#  >  > Living And Legal Affairs In Thailand >  >  > Farming & Gardening In Thailand >  >  > Thailands Zoos and Animals >  >  Visitor in my garden created panic

## larvidchr

The pictures are not very god sorry, they where shot in a hurry with my mobile while trying to find and get the dog inside, the snake was about 3 m long.

----------


## good2bhappy

had a small King C yesterday in the garden!

----------


## dirtydog

So we have the before pictures, where's the after pictures  :Smile:

----------


## good2bhappy

Pad Krapow

----------


## Panda

Bloody wimp. Should have grabbed the rake instead of the camera.

----------


## good2bhappy

looks like a cobra
stay away
3M could be a king!

----------


## larvidchr

> *Bloody wimp.* Should have grabbed the rake instead of the camera.


Absolutely  :Smile:

----------


## Cujo

That's a beauty.

----------


## nidhogg

for OP - do I recall seeing another thread by you on flooding??  probably the two events are linked.

..or I am a loony imagining things.  Either way.

----------


## larvidchr

> for OP - do I recall seeing another thread by you on flooding??  probably the two events are linked.
> 
> ..or I am a loony imagining things.  Either way.


No not related at all, the snake came over the garden back wall from an unused big piece of land where they now have started some sort of work, I guess it was disturbed by it all and went looking for a more peaceful place to roam  :Smile:

----------


## Loy Toy

I reckon that aussie guy planted the cobra in your back yard looking for some revenge for the hiding you gave him!  :Smile:

----------


## larvidchr

> I reckon that aussie guy planted the cobra in your back yard looking for some revenge for the hiding you gave him!



 :rofl:  :rofl:  he is a snake himself, or let me rephrase that, a worm, got to show the King Cobra some respect but not that guy.

----------


## Panda

Looks like a King Cobra. They eat other snakes that eat the rats. So not to be encouraged.

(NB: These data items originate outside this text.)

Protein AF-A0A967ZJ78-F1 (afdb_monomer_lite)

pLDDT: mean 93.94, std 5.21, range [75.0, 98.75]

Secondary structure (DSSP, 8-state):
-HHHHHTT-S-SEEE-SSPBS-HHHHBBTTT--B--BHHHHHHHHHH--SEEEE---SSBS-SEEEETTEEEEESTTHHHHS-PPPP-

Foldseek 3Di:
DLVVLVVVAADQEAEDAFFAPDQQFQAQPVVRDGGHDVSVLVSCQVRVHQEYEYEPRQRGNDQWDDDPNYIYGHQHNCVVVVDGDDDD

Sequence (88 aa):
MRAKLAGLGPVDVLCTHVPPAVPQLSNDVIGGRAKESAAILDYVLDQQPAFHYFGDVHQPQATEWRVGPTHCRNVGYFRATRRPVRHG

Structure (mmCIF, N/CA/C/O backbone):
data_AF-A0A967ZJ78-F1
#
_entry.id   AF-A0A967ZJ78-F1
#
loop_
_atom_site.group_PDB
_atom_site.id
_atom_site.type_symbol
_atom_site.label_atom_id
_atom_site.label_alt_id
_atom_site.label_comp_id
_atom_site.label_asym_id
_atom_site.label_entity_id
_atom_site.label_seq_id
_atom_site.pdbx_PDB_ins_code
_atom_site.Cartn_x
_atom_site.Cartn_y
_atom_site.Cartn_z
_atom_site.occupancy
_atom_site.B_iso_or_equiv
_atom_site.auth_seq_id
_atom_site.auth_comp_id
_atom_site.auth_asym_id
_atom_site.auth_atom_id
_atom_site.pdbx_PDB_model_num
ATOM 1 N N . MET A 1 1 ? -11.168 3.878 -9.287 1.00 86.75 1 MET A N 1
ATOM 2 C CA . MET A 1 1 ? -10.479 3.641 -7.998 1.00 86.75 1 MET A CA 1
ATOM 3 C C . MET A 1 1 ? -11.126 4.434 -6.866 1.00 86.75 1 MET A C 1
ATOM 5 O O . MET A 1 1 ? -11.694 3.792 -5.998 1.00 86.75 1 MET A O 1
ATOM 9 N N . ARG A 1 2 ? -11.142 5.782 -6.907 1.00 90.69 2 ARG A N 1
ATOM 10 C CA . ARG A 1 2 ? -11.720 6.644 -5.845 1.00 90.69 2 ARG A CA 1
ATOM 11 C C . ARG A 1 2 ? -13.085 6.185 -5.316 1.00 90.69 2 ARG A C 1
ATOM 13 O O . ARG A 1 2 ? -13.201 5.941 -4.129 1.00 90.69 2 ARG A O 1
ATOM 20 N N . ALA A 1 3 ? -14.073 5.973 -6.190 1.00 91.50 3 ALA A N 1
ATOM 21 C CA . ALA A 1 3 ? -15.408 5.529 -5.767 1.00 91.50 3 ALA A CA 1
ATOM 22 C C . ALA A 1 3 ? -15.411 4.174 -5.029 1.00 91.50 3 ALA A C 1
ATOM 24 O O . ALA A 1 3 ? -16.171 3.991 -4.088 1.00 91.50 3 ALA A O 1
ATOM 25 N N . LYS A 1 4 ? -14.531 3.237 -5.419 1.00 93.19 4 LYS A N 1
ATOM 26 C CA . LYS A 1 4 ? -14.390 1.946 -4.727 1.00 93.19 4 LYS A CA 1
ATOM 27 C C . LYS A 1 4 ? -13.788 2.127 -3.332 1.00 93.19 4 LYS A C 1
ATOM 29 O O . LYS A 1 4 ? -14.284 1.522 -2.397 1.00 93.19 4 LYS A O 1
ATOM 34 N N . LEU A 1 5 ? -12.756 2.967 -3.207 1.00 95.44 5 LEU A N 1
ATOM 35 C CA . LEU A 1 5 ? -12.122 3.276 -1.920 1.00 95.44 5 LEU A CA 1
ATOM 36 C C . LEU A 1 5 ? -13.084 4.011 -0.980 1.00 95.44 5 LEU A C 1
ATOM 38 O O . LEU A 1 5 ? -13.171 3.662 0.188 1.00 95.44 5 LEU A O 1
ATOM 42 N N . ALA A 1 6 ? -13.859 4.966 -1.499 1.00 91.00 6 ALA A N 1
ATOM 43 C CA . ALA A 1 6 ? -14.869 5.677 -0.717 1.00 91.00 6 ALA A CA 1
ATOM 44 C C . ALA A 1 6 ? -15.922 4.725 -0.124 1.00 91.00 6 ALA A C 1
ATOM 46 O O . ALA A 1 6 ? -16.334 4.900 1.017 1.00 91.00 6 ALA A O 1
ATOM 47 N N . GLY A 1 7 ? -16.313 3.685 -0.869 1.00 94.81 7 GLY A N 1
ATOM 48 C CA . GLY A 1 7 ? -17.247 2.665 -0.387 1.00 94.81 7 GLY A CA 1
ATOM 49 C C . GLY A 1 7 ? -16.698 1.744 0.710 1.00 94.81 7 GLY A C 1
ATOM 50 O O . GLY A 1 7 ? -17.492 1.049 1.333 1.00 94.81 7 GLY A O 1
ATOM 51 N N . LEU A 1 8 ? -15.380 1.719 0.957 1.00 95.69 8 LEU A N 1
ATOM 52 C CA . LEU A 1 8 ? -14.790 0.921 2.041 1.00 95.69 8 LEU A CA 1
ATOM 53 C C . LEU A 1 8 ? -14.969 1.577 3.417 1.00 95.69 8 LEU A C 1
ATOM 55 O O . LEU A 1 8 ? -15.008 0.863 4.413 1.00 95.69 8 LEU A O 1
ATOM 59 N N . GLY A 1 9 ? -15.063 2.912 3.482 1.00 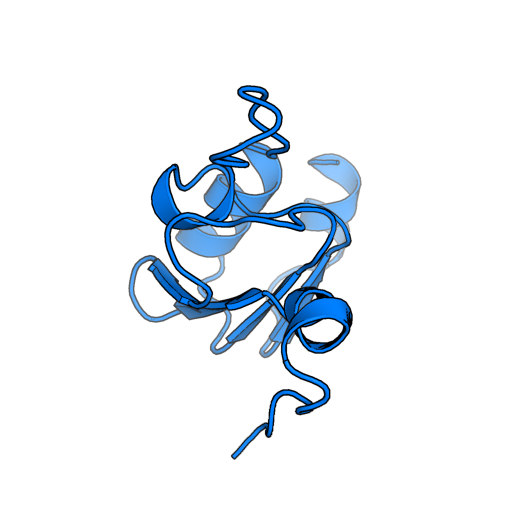93.62 9 GLY A N 1
ATOM 60 C CA . GLY A 1 9 ? -14.963 3.642 4.750 1.00 93.62 9 GLY A CA 1
ATOM 61 C C . GLY A 1 9 ? -13.604 3.426 5.441 1.00 93.62 9 GLY A C 1
ATOM 62 O O . GLY A 1 9 ? -12.655 3.013 4.773 1.00 93.62 9 GLY A O 1
ATOM 63 N N . PRO A 1 10 ? -13.480 3.715 6.748 1.00 96.75 10 PRO A N 1
ATOM 64 C CA . PRO A 1 10 ? -12.270 3.439 7.524 1.00 96.75 10 PRO A CA 1
ATOM 65 C C . PRO A 1 10 ? -12.021 1.932 7.686 1.00 96.75 10 PRO A C 1
ATOM 67 O O . PRO A 1 10 ? -12.956 1.169 7.926 1.00 96.75 10 PRO A O 1
ATOM 70 N N . VAL A 1 11 ? -10.758 1.507 7.606 1.00 98.31 11 VAL A N 1
ATOM 71 C CA . VAL A 1 11 ? -10.332 0.112 7.822 1.00 98.31 11 VAL A CA 1
ATOM 72 C C . VAL A 1 11 ? -9.035 0.065 8.626 1.00 98.31 11 VAL A C 1
ATOM 74 O O . VAL A 1 11 ? -8.232 0.992 8.556 1.00 98.31 11 VAL A O 1
ATOM 77 N N . ASP A 1 12 ? -8.773 -1.043 9.321 1.00 98.00 12 ASP A N 1
ATOM 78 C CA . ASP A 1 12 ? -7.489 -1.252 10.009 1.00 98.00 12 ASP A CA 1
ATOM 79 C C . ASP A 1 12 ? -6.355 -1.597 9.032 1.00 98.00 12 ASP A C 1
ATOM 81 O O . ASP A 1 12 ? -5.198 -1.205 9.219 1.00 98.00 12 ASP A O 1
ATOM 85 N N . VAL A 1 13 ? -6.690 -2.344 7.975 1.00 98.12 13 VAL A N 1
ATOM 86 C CA . VAL A 1 13 ? -5.750 -2.825 6.959 1.00 98.12 13 VAL A CA 1
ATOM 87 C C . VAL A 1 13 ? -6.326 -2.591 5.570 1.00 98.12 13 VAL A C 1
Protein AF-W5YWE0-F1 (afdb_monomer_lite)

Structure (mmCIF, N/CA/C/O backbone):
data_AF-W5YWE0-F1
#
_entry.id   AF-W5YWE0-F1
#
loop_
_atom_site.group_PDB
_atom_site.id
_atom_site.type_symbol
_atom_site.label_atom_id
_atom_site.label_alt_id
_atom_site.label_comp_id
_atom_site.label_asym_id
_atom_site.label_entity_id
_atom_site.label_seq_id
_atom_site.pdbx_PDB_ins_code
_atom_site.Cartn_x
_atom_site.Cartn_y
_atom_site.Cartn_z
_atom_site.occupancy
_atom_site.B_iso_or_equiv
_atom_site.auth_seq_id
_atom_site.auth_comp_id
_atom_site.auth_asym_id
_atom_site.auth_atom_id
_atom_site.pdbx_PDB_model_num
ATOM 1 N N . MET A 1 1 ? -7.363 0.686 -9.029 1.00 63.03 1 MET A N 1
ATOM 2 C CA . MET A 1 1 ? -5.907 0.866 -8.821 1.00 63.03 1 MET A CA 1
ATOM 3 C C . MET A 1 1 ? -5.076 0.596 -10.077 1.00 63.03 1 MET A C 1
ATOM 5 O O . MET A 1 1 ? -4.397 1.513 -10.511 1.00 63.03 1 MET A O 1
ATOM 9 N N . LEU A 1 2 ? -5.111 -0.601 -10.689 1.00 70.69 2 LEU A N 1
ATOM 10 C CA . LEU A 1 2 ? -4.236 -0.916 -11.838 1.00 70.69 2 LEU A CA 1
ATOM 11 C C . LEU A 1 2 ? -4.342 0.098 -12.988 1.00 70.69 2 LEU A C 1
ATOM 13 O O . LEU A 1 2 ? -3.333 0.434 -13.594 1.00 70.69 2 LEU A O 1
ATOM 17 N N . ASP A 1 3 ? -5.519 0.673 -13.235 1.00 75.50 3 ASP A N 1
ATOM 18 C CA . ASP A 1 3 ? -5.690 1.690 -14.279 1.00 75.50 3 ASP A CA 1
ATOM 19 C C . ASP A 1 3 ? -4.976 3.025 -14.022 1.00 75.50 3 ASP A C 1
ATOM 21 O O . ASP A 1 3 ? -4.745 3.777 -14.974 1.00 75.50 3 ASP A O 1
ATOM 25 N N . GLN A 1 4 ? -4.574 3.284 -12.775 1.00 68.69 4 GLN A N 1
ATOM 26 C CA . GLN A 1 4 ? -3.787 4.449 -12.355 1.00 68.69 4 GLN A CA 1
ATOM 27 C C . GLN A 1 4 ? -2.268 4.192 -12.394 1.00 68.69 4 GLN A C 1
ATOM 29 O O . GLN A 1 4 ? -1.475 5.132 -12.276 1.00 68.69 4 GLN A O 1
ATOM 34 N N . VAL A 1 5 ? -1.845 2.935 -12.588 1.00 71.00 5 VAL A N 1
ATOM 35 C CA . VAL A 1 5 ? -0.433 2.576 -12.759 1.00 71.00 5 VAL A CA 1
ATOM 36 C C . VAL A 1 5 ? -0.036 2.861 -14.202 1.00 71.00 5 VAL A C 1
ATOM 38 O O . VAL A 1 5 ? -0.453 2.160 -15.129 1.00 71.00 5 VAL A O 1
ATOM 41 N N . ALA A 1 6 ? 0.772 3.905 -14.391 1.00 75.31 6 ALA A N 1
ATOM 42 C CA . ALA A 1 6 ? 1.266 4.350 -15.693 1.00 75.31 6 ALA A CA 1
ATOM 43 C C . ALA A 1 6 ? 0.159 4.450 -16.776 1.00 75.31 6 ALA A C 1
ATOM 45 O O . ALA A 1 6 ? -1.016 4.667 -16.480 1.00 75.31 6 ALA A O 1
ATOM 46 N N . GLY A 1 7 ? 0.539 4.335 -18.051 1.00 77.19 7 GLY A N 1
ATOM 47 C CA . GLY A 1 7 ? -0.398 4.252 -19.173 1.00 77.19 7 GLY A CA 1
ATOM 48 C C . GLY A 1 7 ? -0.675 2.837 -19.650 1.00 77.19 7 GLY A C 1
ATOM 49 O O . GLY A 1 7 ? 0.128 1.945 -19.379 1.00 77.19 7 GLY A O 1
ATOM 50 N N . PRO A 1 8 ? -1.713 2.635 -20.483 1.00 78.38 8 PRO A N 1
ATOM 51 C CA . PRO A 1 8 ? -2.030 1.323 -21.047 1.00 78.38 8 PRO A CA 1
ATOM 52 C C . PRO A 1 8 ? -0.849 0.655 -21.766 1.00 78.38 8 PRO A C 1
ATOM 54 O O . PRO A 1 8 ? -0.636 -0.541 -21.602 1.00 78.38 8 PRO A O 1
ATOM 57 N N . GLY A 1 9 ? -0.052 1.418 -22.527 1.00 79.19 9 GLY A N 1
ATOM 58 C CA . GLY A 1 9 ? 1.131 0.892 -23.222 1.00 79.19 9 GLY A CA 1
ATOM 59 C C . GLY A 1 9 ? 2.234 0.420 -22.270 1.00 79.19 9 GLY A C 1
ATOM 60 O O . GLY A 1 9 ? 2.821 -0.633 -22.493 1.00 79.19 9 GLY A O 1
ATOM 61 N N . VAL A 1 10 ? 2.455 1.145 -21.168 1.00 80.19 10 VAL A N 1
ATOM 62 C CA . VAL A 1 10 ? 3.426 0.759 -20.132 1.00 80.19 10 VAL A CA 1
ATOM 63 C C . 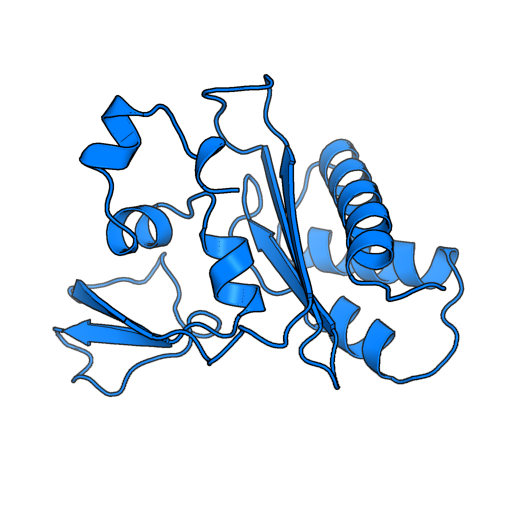VAL A 1 10 ? 2.938 -0.476 -19.379 1.00 80.19 10 VAL A C 1
ATOM 65 O O . VAL A 1 10 ? 3.710 -1.403 -19.177 1.00 80.19 10 VAL A O 1
ATOM 68 N N . ARG A 1 11 ? 1.645 -0.551 -19.033 1.00 85.06 11 ARG A N 1
ATOM 69 C CA . ARG A 1 11 ? 1.071 -1.712 -18.328 1.00 85.06 11 ARG A CA 1
ATOM 70 C C . ARG A 1 11 ? 1.178 -3.024 -19.099 1.00 85.06 11 ARG A C 1
ATOM 72 O O . ARG A 1 11 ? 1.249 -4.072 -18.476 1.00 85.06 11 ARG A O 1
ATOM 79 N N . ARG A 1 12 ? 1.193 -2.978 -20.434 1.00 84.12 12 ARG A N 1
ATOM 80 C CA . ARG A 1 12 ? 1.359 -4.177 -21.276 1.00 84.12 12 ARG A CA 1
ATOM 81 C C . ARG A 1 12 ? 2.770 -4.759 -21.238 1.00 84.12 12 ARG A C 1
ATOM 83 O O . ARG A 1 12 ? 2.938 -5.922 -21.575 1.00 84.12 12 ARG A O 1
ATOM 90 N N . LEU A 1 13 ? 3.762 -3.945 -20.885 1.00 87.88 13 LEU A N 1
ATOM 91 C CA . LEU A 1 13 ? 5.174 -4.332 -20.851 1.00 87.88 13 LEU A CA 1
ATOM 92 C C . LEU A 1 13 ? 5.705 -4.451 -19.418 1.00 87.88 13 LEU A C 1
ATOM 94 O O . LEU A 1 13 ? 6.668 -5.169 -19.173 1.00 87.88 13 LEU A O 1
ATOM 98 N N . GLY A 1 14 ? 5.090 -3.735 -18.478 1.00 86.31 14 GLY A N 1
ATOM 99 C CA . GLY A 1 14 ? 5.456 -3.750 -17.072 1.00 86.31 14 GLY A CA 1
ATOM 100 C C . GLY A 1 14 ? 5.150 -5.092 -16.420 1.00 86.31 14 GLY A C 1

The most effective weapon against a snake (apart from a shotgun), is a length of heavy gauge fencing wire doubled over and twisted up to make a whip like weapon. A three meter Cobra would have a pretty good strike range, so maybe not a good idea to go into mortal combat unless you are young and nimble and confidant of your reflexes. I have to say that going to war with a 3 meter fast moving King Cobra would be a pretty daunting prospect for anyone. Dont really blame you for staying away. Perhaps buy a mongoose? :Smile:

----------


## Loy Toy

> Perhaps buy a mongoose?


Fook he has a real fair dinkum Aussie snake catching Crocodile Dundee as a next door neighbour and he could of helped Larvidhr if Larvidhr hadn't incapacitated him the day before.   :rofl:

----------


## robuzo

If it really is three meters it must be a King- none of the other cobra species gets over two meters.  He'll rise up a meter, and be able to strike to a distance slightly further.  They strike downward; cobras are fixed-fang snakes that bite rather than punch straight out like a viper, nor are they as quick as a viper or python.  At any rate, Kings don't like to be around people, and he'll probably piss off elsewhere. I wouldn't really recommend tangling with him without a firearm, although a homemade sjambok as described by Panda is probably about as good a weapon as anything- a good long rake would work OK, too, to keep him at a distance.  They tire quickly.  Shame to have to kill him, and again only do so if he seems to be hanging around (they are territorial). Too bad there isn't a way to bribe him into paying your neighbor a visit.

----------


## PlanK

> 


Looks like a hose.     :mid:

----------


## The Fresh Prince

Can't believe your scared of snakes you bloody wimp. 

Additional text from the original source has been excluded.